**TASK OBJECTIVE**
Return only the stretch of the material below that begins with the line containing "ATOM 136 C CA" and ends with the line containing "ATOM 177 C CA", exactly; both of those lines belong to it.

.....

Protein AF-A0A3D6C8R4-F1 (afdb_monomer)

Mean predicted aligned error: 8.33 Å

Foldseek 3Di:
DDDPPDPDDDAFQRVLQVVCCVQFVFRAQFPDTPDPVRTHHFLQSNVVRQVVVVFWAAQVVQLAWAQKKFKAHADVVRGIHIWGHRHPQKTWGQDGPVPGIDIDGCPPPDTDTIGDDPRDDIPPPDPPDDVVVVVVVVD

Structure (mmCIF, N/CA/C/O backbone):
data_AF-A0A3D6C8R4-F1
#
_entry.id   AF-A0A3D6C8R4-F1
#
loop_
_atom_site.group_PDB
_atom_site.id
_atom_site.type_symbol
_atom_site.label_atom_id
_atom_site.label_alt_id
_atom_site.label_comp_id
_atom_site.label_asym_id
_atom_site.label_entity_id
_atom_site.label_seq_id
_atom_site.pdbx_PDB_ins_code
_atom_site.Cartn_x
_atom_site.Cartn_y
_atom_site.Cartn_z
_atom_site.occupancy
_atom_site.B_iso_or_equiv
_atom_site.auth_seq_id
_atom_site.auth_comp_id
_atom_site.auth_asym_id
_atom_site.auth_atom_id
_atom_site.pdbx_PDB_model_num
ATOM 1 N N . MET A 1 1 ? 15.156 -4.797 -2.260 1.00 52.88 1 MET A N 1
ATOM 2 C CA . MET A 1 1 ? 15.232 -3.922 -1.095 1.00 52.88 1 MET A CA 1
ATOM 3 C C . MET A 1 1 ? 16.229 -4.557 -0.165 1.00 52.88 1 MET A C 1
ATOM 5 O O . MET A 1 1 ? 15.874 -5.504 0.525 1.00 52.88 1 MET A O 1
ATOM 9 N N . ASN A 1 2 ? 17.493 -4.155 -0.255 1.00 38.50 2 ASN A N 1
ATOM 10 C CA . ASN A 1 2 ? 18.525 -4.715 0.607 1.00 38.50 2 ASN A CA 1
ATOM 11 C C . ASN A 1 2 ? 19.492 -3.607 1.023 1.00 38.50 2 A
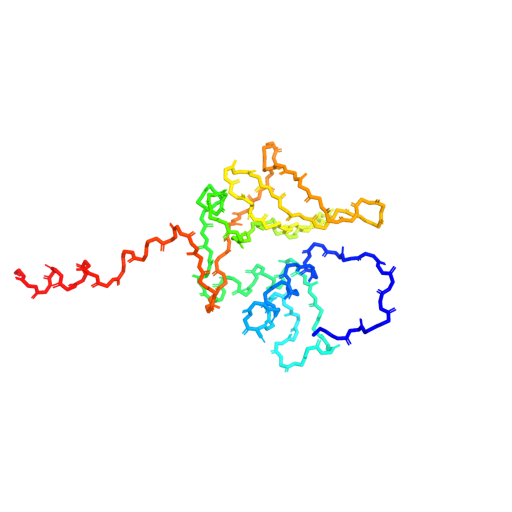SN A C 1
ATOM 13 O O . ASN A 1 2 ? 20.519 -3.397 0.385 1.00 38.50 2 ASN A O 1
ATOM 17 N N . ASP A 1 3 ? 19.114 -2.880 2.071 1.00 45.94 3 ASP A N 1
ATOM 18 C CA . ASP A 1 3 ? 20.048 -2.093 2.867 1.00 45.94 3 ASP A CA 1
ATOM 19 C C . ASP A 1 3 ? 20.123 -2.739 4.254 1.00 45.94 3 ASP A C 1
ATOM 21 O O . ASP A 1 3 ? 19.230 -2.589 5.088 1.00 45.94 3 ASP A O 1
ATOM 25 N N . THR A 1 4 ? 21.179 -3.520 4.479 1.00 41.59 4 THR A N 1
ATOM 26 C CA . THR A 1 4 ? 21.442 -4.208 5.749 1.00 41.59 4 THR A CA 1
ATOM 27 C C . THR A 1 4 ? 21.950 -3.264 6.847 1.00 41.59 4 THR A C 1
ATOM 29 O O . THR A 1 4 ? 22.171 -3.719 7.966 1.00 41.59 4 THR A O 1
ATOM 32 N N . ASN A 1 5 ? 22.141 -1.970 6.553 1.00 40.88 5 ASN A N 1
ATOM 33 C CA . ASN A 1 5 ? 22.672 -0.951 7.466 1.00 40.88 5 ASN A CA 1
ATOM 34 C C . ASN A 1 5 ? 21.671 0.178 7.791 1.00 40.88 5 ASN A C 1
ATOM 36 O O . ASN A 1 5 ? 22.047 1.159 8.443 1.00 40.88 5 ASN A O 1
ATOM 40 N N . TRP A 1 6 ? 20.402 0.067 7.385 1.00 44.69 6 TRP A N 1
ATOM 41 C CA . TRP A 1 6 ? 19.432 1.151 7.557 1.00 44.69 6 TRP A CA 1
ATOM 42 C C . TRP A 1 6 ? 18.861 1.234 8.986 1.00 44.69 6 TRP A C 1
ATOM 44 O O . TRP A 1 6 ? 18.121 0.365 9.442 1.00 44.69 6 TRP A O 1
ATOM 54 N N . GLN A 1 7 ? 19.180 2.322 9.699 1.00 42.25 7 GLN A N 1
ATOM 55 C CA . GLN A 1 7 ? 18.864 2.545 11.126 1.00 42.25 7 GLN A CA 1
ATOM 56 C C . GLN A 1 7 ? 17.573 3.376 11.376 1.00 42.25 7 GLN A C 1
ATOM 58 O O . GLN A 1 7 ? 17.429 4.028 12.415 1.00 42.25 7 GLN A O 1
ATOM 63 N N . GLY A 1 8 ? 16.611 3.315 10.441 1.00 48.03 8 GLY A N 1
ATOM 64 C CA . GLY A 1 8 ? 15.189 3.688 10.602 1.00 48.03 8 GLY A CA 1
ATOM 65 C C . GLY A 1 8 ? 14.773 5.127 10.228 1.00 48.03 8 GLY A C 1
ATOM 66 O O . GLY A 1 8 ? 15.631 5.999 10.110 1.00 48.03 8 GLY A O 1
ATOM 67 N N . PRO A 1 9 ? 13.455 5.438 10.136 1.00 56.38 9 PRO A N 1
ATOM 68 C CA . PRO A 1 9 ? 12.293 4.551 10.019 1.00 56.38 9 PRO A CA 1
ATOM 69 C C . PRO A 1 9 ? 11.853 4.378 8.558 1.00 56.38 9 PRO A C 1
ATOM 71 O O . PRO A 1 9 ? 12.090 5.242 7.725 1.00 56.38 9 PRO A O 1
ATOM 74 N N . TRP A 1 10 ? 11.138 3.296 8.292 1.00 58.94 10 TRP A N 1
ATOM 75 C CA . TRP A 1 10 ? 10.351 3.117 7.080 1.00 58.94 10 TRP A CA 1
ATOM 76 C C . TRP A 1 10 ? 9.423 4.312 6.850 1.00 58.94 10 TRP A C 1
ATOM 78 O O . TRP A 1 10 ? 8.700 4.708 7.776 1.00 58.94 10 TRP A O 1
ATOM 88 N N . ASP A 1 11 ? 9.390 4.859 5.638 1.00 76.69 11 ASP A N 1
ATOM 89 C CA . ASP A 1 11 ? 8.210 5.595 5.202 1.00 76.69 11 ASP A CA 1
ATOM 90 C C . ASP A 1 11 ? 7.068 4.618 4.840 1.00 76.69 11 ASP A C 1
ATOM 92 O O . ASP A 1 11 ? 7.263 3.408 4.687 1.00 76.69 11 ASP A O 1
ATOM 96 N N . CYS A 1 12 ? 5.829 5.113 4.778 1.00 87.31 12 CYS A N 1
ATOM 97 C CA . CYS A 1 12 ? 4.664 4.254 4.549 1.00 87.31 12 CYS A CA 1
ATOM 98 C C . CYS A 1 12 ? 4.716 3.484 3.214 1.00 87.31 12 CYS A C 1
ATOM 100 O O . CYS A 1 12 ? 4.246 2.348 3.152 1.00 87.31 12 CYS A O 1
ATOM 102 N N . ALA A 1 13 ? 5.310 4.067 2.167 1.00 90.06 13 ALA A N 1
ATOM 103 C CA . ALA A 1 13 ? 5.413 3.433 0.857 1.00 90.06 13 ALA A CA 1
ATOM 104 C C . ALA A 1 13 ? 6.531 2.387 0.833 1.00 90.06 13 ALA A C 1
ATOM 106 O O . ALA A 1 13 ? 6.355 1.321 0.237 1.00 90.06 13 ALA A O 1
ATOM 107 N N . GLU A 1 14 ? 7.647 2.652 1.506 1.00 88.44 14 GLU A N 1
ATOM 108 C CA . GLU A 1 14 ? 8.735 1.691 1.681 1.00 88.44 14 GLU A CA 1
ATOM 109 C C . GLU A 1 14 ? 8.254 0.449 2.427 1.00 88.44 14 GLU A C 1
ATOM 111 O O . GLU A 1 14 ? 8.501 -0.664 1.959 1.00 88.44 14 GLU A O 1
ATOM 116 N N . LEU A 1 15 ? 7.516 0.620 3.535 1.00 89.69 15 LEU A N 1
ATOM 117 C CA . LEU A 1 15 ? 6.989 -0.516 4.300 1.00 89.69 15 LEU A CA 1
ATOM 118 C C . LEU A 1 15 ? 6.065 -1.368 3.432 1.00 89.69 15 LEU A C 1
ATOM 120 O O . LEU A 1 15 ? 6.213 -2.588 3.389 1.00 89.69 15 LEU A O 1
ATOM 124 N N . ALA A 1 16 ? 5.138 -0.728 2.717 1.00 93.94 16 ALA A N 1
ATOM 125 C CA . ALA A 1 16 ? 4.206 -1.429 1.845 1.00 93.94 16 ALA A CA 1
ATOM 126 C C . ALA A 1 16 ? 4.942 -2.223 0.752 1.00 93.94 16 ALA A C 1
ATOM 128 O O . ALA A 1 16 ? 4.681 -3.409 0.555 1.00 93.94 16 ALA A O 1
ATOM 129 N N . SER A 1 17 ? 5.904 -1.591 0.078 1.00 93.56 17 SER A N 1
ATOM 130 C CA . SER A 1 17 ? 6.654 -2.211 -1.024 1.00 93.56 17 SER A CA 1
ATOM 131 C C . SER A 1 17 ? 7.551 -3.348 -0.537 1.00 93.56 17 SER A C 
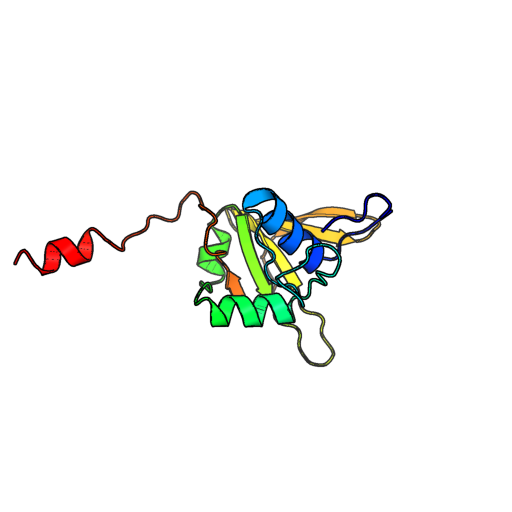1
ATOM 133 O O . SER A 1 17 ? 7.685 -4.368 -1.212 1.00 93.56 17 SER A O 1
ATOM 135 N N . TRP A 1 18 ? 8.130 -3.220 0.659 1.00 90.81 18 TRP A N 1
ATOM 136 C CA . TRP A 1 18 ? 8.897 -4.307 1.257 1.00 90.81 18 TRP A CA 1
ATOM 137 C C . TRP A 1 18 ? 8.026 -5.479 1.665 1.00 90.81 18 TRP A C 1
ATOM 139 O O . TRP A 1 18 ? 8.412 -6.609 1.389 1.00 90.81 18 TRP A O 1
ATOM 149 N N . LEU A 1 19 ? 6.848 -5.241 2.248 1.00 92.81 19 LEU A N 1
ATOM 150 C CA . LEU A 1 19 ? 5.908 -6.321 2.553 1.00 92.81 19 LEU A CA 1
ATOM 151 C C . LEU A 1 19 ? 5.507 -7.084 1.283 1.00 92.81 19 LEU A C 1
ATOM 153 O O . LEU A 1 19 ? 5.515 -8.316 1.292 1.00 92.81 19 LEU A O 1
ATOM 157 N N . VAL A 1 20 ? 5.244 -6.382 0.172 1.00 94.69 20 VAL A N 1
ATOM 158 C CA . VAL A 1 20 ? 5.010 -7.030 -1.132 1.00 94.69 20 VAL A CA 1
ATOM 159 C C . VAL A 1 20 ? 6.211 -7.868 -1.559 1.00 94.69 20 VAL A C 1
ATOM 161 O O . VAL A 1 20 ? 6.040 -9.039 -1.907 1.00 94.69 20 VAL A O 1
ATOM 164 N N . TYR A 1 21 ? 7.420 -7.307 -1.495 1.00 92.62 21 TYR A N 1
ATOM 165 C CA . TYR A 1 21 ? 8.635 -8.013 -1.892 1.00 92.62 21 TYR A CA 1
ATOM 166 C C . TYR A 1 21 ? 8.894 -9.255 -1.029 1.00 92.62 21 TYR A C 1
ATOM 168 O O . TYR A 1 21 ? 9.223 -10.308 -1.566 1.00 92.62 21 TYR A O 1
ATOM 176 N N . GLN A 1 22 ? 8.694 -9.176 0.290 1.00 91.56 22 GLN A N 1
ATOM 177 C CA . GLN A 1 22 ? 8.826 -10.331 1.186 1.00 91.56 22 GLN A CA 1
ATOM 178 C C . GLN A 1 22 ? 7.774 -11.409 0.901 1.00 91.56 22 GLN A C 1
ATOM 180 O O . GLN A 1 22 ? 8.067 -12.594 1.015 1.00 91.56 22 GLN A O 1
ATOM 185 N N . THR A 1 23 ? 6.561 -11.006 0.519 1.00 89.88 23 THR A N 1
ATOM 186 C CA . THR A 1 23 ? 5.444 -11.938 0.298 1.00 89.88 23 THR A CA 1
ATOM 187 C C . THR A 1 23 ? 5.506 -12.619 -1.069 1.00 89.88 23 THR A C 1
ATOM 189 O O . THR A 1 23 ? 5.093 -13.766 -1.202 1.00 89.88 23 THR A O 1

.....

**EXERCISE RESULT**
ATOM 136 C CA . TRP A 1 18 ? 8.897 -4.307 1.257 1.00 90.81 18 TRP A CA 1
ATOM 137 C C . TRP A 1 18 ? 8.026 -5.479 1.665 1.00 90.81 18 TRP A C 1
ATOM 139 O O . TRP A 1 18 ? 8.412 -6.609 1.389 1.00 90.81 18 TRP A O 1
ATOM 149 N N . LEU A 1 19 ? 6.848 -5.241 2.248 1.00 92.81 19 LEU A N 1
ATOM 150 C CA . LEU A 1 19 ? 5.908 -6.321 2.553 1.00 92.81 19 LEU A CA 1
ATOM 151 C C . LEU A 1 19 ? 5.507 -7.084 1.283 1.00 92.81 19 LEU A C 1
ATOM 153 O O . LEU A 1 19 ? 5.515 -8.316 1.292 1.00 92.81 19 LEU A O 1
ATOM 157 N N . VAL A 1 20 ? 5.244 -6.382 0.172 1.00 94.69 20 VAL A N 1
ATOM 158 C CA . VAL A 1 20 ? 5.010 -7.030 -1.132 1.00 94.69 20 VAL A CA 1
ATOM 159 C C . VAL A 1 20 ? 6.211 -7.868 -1.559 1.00 94.69 20 VAL A C 1
ATOM 161 O O . VAL A 1 20 ? 6.040 -9.039 -1.907 1.00 94.69 20 VAL A O 1
ATOM 164 N N . TYR A 1 21 ? 7.420 -7.307 -1.495 1.00 92.62 21 TYR A N 1
ATOM 165 C CA . TYR A 1 21 ? 8.635 -8.013 -1.892 1.00 92.62 21 TYR A CA 1
ATOM 166 C C . TYR A 1 21 ? 8.894 -9.255 -1.029 1.00 92.62 21 TYR A C 1
ATOM 168 O O . TYR A 1 21 ? 9.223 -10.308 -1.566 1.00 92.62 21 TYR A O 1
ATOM 176 N N . GLN A 1 22 ? 8.694 -9.176 0.290 1.00 91.56 22 GLN A N 1
ATOM 177 C CA . GLN A 1 22 ? 8.826 -10.331 1.186 1.00 91.56 22 GLN A CA 1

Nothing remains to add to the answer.